Task: From the listing below, copy only the lines from the line that contains "ATOM 139 O O" to the line that contains "ATOM 183 C C", counting those two lines as part of the copy.

Records supplied:

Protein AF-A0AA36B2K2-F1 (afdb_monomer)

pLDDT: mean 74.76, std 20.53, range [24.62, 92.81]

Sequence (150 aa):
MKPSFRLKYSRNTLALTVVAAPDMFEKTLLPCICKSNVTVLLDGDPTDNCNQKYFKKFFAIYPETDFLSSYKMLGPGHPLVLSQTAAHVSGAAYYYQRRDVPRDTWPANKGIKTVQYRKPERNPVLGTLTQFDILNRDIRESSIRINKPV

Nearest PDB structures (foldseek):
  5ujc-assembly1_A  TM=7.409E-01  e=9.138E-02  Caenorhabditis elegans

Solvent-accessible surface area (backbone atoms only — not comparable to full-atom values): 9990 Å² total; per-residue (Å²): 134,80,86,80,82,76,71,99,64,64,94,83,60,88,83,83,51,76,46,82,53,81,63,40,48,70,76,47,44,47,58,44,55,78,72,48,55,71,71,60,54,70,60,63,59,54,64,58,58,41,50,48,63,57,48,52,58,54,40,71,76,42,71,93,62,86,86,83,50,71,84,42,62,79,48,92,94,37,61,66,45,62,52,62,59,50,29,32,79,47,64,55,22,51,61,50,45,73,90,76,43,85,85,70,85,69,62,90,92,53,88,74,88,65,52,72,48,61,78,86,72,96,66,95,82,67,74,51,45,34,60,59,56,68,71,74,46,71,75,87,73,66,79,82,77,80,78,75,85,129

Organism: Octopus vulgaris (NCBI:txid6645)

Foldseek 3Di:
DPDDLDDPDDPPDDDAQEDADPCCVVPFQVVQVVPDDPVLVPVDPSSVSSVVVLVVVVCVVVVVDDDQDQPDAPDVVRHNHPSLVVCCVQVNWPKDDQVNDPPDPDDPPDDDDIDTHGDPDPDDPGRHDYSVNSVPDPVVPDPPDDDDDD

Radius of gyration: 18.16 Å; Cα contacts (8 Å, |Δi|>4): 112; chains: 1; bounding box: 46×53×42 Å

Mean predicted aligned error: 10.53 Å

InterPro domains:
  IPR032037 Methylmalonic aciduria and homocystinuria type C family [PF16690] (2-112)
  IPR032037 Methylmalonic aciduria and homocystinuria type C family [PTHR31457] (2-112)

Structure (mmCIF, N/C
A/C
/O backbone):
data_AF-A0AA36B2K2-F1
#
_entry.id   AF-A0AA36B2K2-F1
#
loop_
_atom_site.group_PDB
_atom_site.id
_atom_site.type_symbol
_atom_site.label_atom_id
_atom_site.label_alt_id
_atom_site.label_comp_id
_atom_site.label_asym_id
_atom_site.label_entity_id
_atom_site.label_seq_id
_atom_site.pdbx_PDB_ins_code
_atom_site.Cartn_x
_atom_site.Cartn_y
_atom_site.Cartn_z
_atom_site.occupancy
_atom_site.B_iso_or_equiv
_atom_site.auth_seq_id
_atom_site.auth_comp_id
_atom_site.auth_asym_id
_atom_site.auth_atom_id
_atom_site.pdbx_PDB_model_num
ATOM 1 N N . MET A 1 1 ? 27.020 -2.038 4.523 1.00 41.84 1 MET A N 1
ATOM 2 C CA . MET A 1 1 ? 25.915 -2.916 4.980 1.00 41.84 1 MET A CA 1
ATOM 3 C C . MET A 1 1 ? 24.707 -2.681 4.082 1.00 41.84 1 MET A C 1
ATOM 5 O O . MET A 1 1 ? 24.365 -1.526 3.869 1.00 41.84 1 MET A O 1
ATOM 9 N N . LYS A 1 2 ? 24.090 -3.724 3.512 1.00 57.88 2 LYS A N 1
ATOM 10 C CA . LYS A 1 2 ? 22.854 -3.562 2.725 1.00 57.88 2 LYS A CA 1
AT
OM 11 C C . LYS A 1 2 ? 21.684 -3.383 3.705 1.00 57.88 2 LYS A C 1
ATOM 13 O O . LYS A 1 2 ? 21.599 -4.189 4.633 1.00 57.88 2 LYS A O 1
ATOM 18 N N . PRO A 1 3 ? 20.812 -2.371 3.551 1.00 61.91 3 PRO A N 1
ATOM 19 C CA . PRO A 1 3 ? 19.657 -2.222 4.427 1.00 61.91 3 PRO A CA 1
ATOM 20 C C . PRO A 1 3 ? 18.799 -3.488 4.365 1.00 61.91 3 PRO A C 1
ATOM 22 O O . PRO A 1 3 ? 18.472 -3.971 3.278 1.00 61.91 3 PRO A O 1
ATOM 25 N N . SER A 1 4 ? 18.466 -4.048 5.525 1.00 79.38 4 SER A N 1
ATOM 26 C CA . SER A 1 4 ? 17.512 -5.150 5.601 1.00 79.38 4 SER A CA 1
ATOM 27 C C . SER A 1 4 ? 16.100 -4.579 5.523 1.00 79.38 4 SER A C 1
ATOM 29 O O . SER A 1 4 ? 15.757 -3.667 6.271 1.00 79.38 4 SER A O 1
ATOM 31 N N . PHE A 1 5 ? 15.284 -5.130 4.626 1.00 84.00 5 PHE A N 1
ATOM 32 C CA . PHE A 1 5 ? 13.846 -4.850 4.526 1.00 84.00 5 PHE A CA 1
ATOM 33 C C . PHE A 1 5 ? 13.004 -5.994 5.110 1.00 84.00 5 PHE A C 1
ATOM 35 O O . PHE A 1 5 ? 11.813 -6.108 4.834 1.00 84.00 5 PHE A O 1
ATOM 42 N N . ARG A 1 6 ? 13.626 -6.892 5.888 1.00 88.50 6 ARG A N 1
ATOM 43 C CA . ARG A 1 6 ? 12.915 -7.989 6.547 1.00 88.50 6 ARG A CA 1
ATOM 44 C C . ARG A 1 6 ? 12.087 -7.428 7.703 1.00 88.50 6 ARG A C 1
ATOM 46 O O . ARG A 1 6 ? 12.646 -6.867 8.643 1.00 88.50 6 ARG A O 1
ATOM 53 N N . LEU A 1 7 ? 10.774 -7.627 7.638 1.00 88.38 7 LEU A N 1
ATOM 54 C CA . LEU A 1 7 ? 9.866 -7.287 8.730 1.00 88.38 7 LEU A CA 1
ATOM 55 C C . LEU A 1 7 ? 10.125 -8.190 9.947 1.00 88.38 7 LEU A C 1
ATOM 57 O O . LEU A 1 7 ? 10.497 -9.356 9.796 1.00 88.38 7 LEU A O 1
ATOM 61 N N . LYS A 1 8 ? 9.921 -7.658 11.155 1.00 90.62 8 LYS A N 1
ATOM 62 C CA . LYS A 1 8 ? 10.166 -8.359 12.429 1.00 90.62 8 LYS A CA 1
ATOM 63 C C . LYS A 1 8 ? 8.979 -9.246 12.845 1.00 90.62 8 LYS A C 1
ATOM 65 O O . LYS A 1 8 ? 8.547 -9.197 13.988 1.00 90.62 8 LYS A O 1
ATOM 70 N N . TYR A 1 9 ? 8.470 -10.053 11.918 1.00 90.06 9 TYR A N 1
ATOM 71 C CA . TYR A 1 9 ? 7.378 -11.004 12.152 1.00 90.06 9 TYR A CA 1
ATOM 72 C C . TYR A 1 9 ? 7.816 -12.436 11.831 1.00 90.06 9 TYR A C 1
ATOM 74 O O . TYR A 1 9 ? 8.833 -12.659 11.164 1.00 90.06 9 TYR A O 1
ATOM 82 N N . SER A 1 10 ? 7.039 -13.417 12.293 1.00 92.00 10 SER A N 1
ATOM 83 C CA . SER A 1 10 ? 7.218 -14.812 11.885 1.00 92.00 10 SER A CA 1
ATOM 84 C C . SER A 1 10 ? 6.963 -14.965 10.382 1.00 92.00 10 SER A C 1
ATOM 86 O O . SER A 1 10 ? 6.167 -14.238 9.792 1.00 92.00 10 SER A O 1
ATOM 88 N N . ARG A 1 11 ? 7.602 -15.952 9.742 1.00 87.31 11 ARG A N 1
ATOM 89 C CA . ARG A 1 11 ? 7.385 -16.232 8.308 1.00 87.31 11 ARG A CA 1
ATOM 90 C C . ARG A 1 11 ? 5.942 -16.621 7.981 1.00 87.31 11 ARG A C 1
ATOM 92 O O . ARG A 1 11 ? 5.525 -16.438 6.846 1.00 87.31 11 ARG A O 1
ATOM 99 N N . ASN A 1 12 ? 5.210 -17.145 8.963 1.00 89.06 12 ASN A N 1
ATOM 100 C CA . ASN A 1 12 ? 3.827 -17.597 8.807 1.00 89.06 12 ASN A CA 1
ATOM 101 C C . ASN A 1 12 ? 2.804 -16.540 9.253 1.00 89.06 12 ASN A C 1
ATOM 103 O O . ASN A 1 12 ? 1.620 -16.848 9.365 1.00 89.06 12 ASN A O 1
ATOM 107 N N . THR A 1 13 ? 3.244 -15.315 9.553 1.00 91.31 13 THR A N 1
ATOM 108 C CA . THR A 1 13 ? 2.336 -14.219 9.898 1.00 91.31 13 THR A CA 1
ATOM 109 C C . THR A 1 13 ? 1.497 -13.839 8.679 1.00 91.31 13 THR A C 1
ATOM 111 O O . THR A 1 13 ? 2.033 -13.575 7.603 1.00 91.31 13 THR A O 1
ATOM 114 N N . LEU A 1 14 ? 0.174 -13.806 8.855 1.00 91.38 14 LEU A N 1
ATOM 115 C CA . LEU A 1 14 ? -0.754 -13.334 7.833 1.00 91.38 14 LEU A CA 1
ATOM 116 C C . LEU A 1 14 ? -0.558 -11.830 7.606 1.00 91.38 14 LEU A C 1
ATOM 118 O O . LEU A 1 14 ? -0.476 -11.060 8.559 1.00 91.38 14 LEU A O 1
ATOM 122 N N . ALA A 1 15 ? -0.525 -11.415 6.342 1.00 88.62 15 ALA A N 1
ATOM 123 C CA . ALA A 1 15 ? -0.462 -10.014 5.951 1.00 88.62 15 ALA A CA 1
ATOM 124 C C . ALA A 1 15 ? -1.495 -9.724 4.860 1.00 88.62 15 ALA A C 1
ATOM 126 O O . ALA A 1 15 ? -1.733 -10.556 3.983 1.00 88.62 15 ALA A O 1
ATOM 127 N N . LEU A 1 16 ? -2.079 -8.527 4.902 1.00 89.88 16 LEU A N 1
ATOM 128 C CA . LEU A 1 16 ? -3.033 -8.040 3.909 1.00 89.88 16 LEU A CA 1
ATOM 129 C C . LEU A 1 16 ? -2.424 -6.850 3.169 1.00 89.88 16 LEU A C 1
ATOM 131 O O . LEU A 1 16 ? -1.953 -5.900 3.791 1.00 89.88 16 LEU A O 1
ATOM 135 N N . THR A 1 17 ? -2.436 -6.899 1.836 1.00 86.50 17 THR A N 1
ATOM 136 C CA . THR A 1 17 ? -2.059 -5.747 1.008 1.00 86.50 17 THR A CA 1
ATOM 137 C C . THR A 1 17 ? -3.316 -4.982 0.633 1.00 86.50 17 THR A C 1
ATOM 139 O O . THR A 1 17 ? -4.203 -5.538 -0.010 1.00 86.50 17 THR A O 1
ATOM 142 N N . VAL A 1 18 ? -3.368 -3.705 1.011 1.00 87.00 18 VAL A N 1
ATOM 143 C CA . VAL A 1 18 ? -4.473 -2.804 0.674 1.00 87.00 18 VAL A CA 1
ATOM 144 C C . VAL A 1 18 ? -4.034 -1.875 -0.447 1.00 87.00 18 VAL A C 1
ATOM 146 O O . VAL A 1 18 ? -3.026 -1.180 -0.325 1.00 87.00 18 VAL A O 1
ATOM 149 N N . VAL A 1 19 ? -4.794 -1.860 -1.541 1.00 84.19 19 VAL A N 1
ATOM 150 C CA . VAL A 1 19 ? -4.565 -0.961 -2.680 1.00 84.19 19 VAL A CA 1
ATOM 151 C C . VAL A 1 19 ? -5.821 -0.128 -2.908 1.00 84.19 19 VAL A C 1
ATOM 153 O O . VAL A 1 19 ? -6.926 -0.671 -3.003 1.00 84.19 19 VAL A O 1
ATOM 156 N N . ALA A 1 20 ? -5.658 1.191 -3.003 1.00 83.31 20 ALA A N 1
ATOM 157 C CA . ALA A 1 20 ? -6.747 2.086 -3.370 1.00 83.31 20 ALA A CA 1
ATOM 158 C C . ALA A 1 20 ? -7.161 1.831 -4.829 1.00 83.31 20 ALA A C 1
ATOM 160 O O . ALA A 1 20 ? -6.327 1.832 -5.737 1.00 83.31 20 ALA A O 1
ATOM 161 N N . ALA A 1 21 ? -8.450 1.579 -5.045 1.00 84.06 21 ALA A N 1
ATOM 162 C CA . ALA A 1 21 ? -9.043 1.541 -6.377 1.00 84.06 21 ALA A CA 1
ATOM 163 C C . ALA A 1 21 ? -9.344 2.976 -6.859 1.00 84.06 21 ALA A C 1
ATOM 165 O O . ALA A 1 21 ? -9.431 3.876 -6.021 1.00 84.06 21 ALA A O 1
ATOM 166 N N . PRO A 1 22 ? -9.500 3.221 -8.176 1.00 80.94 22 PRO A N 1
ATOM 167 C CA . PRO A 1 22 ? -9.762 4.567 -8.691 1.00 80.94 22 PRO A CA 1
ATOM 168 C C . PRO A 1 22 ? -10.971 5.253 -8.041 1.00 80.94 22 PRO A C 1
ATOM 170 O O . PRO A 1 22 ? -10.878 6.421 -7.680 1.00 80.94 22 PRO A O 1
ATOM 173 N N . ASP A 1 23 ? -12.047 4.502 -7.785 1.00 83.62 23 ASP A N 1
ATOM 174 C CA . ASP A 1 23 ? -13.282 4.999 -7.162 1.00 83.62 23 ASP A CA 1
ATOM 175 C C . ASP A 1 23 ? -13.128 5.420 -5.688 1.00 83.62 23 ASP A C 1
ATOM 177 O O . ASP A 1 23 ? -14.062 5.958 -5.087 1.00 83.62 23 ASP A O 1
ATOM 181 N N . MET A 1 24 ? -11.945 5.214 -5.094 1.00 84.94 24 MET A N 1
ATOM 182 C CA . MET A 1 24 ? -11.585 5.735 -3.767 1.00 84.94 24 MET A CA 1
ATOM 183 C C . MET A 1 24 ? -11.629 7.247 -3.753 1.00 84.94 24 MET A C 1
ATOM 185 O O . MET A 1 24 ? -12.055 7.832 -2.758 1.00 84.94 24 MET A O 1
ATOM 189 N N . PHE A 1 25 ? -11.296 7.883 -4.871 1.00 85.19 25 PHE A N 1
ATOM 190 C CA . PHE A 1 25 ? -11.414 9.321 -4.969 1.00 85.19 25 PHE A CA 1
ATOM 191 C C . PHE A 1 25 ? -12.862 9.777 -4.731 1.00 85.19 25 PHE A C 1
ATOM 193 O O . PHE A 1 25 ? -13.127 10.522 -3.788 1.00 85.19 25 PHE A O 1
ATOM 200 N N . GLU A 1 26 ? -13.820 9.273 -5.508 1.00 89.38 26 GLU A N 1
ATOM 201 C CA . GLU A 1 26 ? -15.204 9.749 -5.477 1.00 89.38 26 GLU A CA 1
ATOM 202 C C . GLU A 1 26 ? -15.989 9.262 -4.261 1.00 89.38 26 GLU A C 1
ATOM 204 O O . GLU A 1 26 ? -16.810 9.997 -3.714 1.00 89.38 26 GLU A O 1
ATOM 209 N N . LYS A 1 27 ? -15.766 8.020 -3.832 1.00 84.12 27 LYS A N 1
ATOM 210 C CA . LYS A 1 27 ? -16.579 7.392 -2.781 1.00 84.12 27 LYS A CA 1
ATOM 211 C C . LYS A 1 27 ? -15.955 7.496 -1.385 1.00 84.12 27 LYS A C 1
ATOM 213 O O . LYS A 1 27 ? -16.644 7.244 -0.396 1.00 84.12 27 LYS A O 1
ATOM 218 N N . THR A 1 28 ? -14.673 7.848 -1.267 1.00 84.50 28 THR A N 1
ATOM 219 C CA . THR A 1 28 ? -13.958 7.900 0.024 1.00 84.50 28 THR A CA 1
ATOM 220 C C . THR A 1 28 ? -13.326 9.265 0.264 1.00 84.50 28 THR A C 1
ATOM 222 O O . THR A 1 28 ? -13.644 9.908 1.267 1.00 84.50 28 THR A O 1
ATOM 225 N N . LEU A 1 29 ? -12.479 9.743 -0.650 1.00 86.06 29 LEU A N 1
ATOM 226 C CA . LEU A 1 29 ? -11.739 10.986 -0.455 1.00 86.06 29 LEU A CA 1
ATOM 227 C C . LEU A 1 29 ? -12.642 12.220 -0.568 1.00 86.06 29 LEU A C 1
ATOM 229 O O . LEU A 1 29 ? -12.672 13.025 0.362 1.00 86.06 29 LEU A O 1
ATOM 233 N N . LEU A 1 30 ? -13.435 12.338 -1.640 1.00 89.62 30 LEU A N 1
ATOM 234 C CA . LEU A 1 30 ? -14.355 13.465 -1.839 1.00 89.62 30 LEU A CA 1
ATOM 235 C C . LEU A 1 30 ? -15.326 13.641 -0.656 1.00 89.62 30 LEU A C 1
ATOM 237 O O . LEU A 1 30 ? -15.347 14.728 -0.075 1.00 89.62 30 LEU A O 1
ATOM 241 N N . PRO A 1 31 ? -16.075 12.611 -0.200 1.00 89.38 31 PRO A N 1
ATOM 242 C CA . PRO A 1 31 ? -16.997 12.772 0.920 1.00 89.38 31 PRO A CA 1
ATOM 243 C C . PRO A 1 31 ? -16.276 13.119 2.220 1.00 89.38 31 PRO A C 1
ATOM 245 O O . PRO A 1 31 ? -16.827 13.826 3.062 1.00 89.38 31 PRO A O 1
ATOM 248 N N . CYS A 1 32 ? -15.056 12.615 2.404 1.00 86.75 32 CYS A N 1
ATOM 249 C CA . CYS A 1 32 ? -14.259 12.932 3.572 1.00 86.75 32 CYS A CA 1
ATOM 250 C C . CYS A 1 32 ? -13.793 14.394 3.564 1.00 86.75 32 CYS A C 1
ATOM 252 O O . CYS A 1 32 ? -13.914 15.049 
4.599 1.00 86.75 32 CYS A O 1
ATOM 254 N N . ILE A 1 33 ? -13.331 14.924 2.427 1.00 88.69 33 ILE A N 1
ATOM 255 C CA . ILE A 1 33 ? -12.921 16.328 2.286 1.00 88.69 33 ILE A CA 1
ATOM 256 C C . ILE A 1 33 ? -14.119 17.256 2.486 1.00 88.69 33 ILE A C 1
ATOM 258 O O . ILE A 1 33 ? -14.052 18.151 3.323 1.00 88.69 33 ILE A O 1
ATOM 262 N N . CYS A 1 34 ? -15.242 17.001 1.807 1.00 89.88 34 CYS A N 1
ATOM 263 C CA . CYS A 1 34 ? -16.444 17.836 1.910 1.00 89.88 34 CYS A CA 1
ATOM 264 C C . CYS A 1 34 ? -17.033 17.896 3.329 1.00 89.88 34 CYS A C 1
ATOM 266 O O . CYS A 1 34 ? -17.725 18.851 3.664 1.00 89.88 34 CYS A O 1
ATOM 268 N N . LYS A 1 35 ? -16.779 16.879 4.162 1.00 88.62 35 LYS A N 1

Exercise result:
ATOM 139 O O . THR A 1 17 ? -4.203 -5.538 -0.010 1.00 86.50 17 THR A O 1
ATOM 142 N N . VAL A 1 18 ? -3.368 -3.705 1.011 1.00 87.00 18 VAL A N 1
ATOM 143 C CA . VAL A 1 18 ? -4.473 -2.804 0.674 1.00 87.00 18 VAL A CA 1
ATOM 144 C C . VAL A 1 18 ? -4.034 -1.875 -0.447 1.00 87.00 18 VAL A C 1
ATOM 146 O O . VAL A 1 18 ? -3.026 -1.180 -0.325 1.00 87.00 18 VAL A O 1
ATOM 149 N N . VAL A 1 19 ? -4.794 -1.860 -1.541 1.00 84.19 19 VAL A N 1
ATOM 150 C CA . VAL A 1 19 ? -4.565 -0.961 -2.680 1.00 84.19 19 VAL A CA 1
ATOM 151 C C . VAL A 1 19 ? -5.821 -0.128 -2.908 1.00 84.19 19 VAL A C 1
ATOM 153 O O . VAL A 1 19 ? -6.926 -0.671 -3.003 1.00 84.19 19 VAL A O 1
ATOM 156 N N . ALA A 1 20 ? -5.658 1.191 -3.003 1.00 83.31 20 ALA A N 1
ATOM 157 C CA . ALA A 1 20 ? -6.747 2.086 -3.370 1.00 83.31 20 ALA A CA 1
ATOM 158 C C . ALA A 1 20 ? -7.161 1.831 -4.829 1.00 83.31 20 ALA A C 1
ATOM 160 O O . ALA A 1 20 ? -6.327 1.832 -5.737 1.00 83.31 20 ALA A O 1
ATOM 161 N N . ALA A 1 21 ? -8.450 1.579 -5.045 1.00 84.06 21 ALA A N 1
ATOM 162 C CA . ALA A 1 21 ? -9.043 1.541 -6.377 1.00 84.06 21 ALA A CA 1
ATOM 163 C C . ALA A 1 21 ? -9.344 2.976 -6.859 1.00 84.06 21 ALA A C 1
ATOM 165 O O . ALA A 1 21 ? -9.431 3.876 -6.021 1.00 84.06 21 ALA A O 1
ATOM 166 N N . PRO A 1 22 ? -9.500 3.221 -8.176 1.00 80.94 22 PRO A N 1
ATOM 167 C CA . PRO A 1 22 ? -9.762 4.567 -8.691 1.00 80.94 22 PRO A CA 1
ATOM 168 C C . PRO A 1 22 ? -10.971 5.253 -8.041 1.00 80.94 22 PRO A C 1
ATOM 170 O O . PRO A 1 22 ? -10.878 6.421 -7.680 1.00 80.94 22 PRO A O 1
ATOM 173 N N . ASP A 1 23 ? -12.047 4.502 -7.785 1.00 83.62 23 ASP A N 1
ATOM 174 C CA . ASP A 1 23 ? -13.282 4.999 -7.162 1.00 83.62 23 ASP A CA 1
ATOM 175 C C . ASP A 1 23 ? -13.128 5.420 -5.688 1.00 83.62 23 ASP A C 1
ATOM 177 O O . ASP A 1 23 ? -14.062 5.958 -5.087 1.00 83.62 23 ASP A O 1
ATOM 181 N N . MET A 1 24 ? -11.945 5.214 -5.094 1.00 84.94 24 MET A N 1
ATOM 182 C CA . MET A 1 24 ? -11.585 5.735 -3.767 1.00 84.94 24 MET A CA 1
ATOM 183 C C . MET A 1 24 ? -11.629 7.247 -3.753 1.00 84.94 24 MET A C 1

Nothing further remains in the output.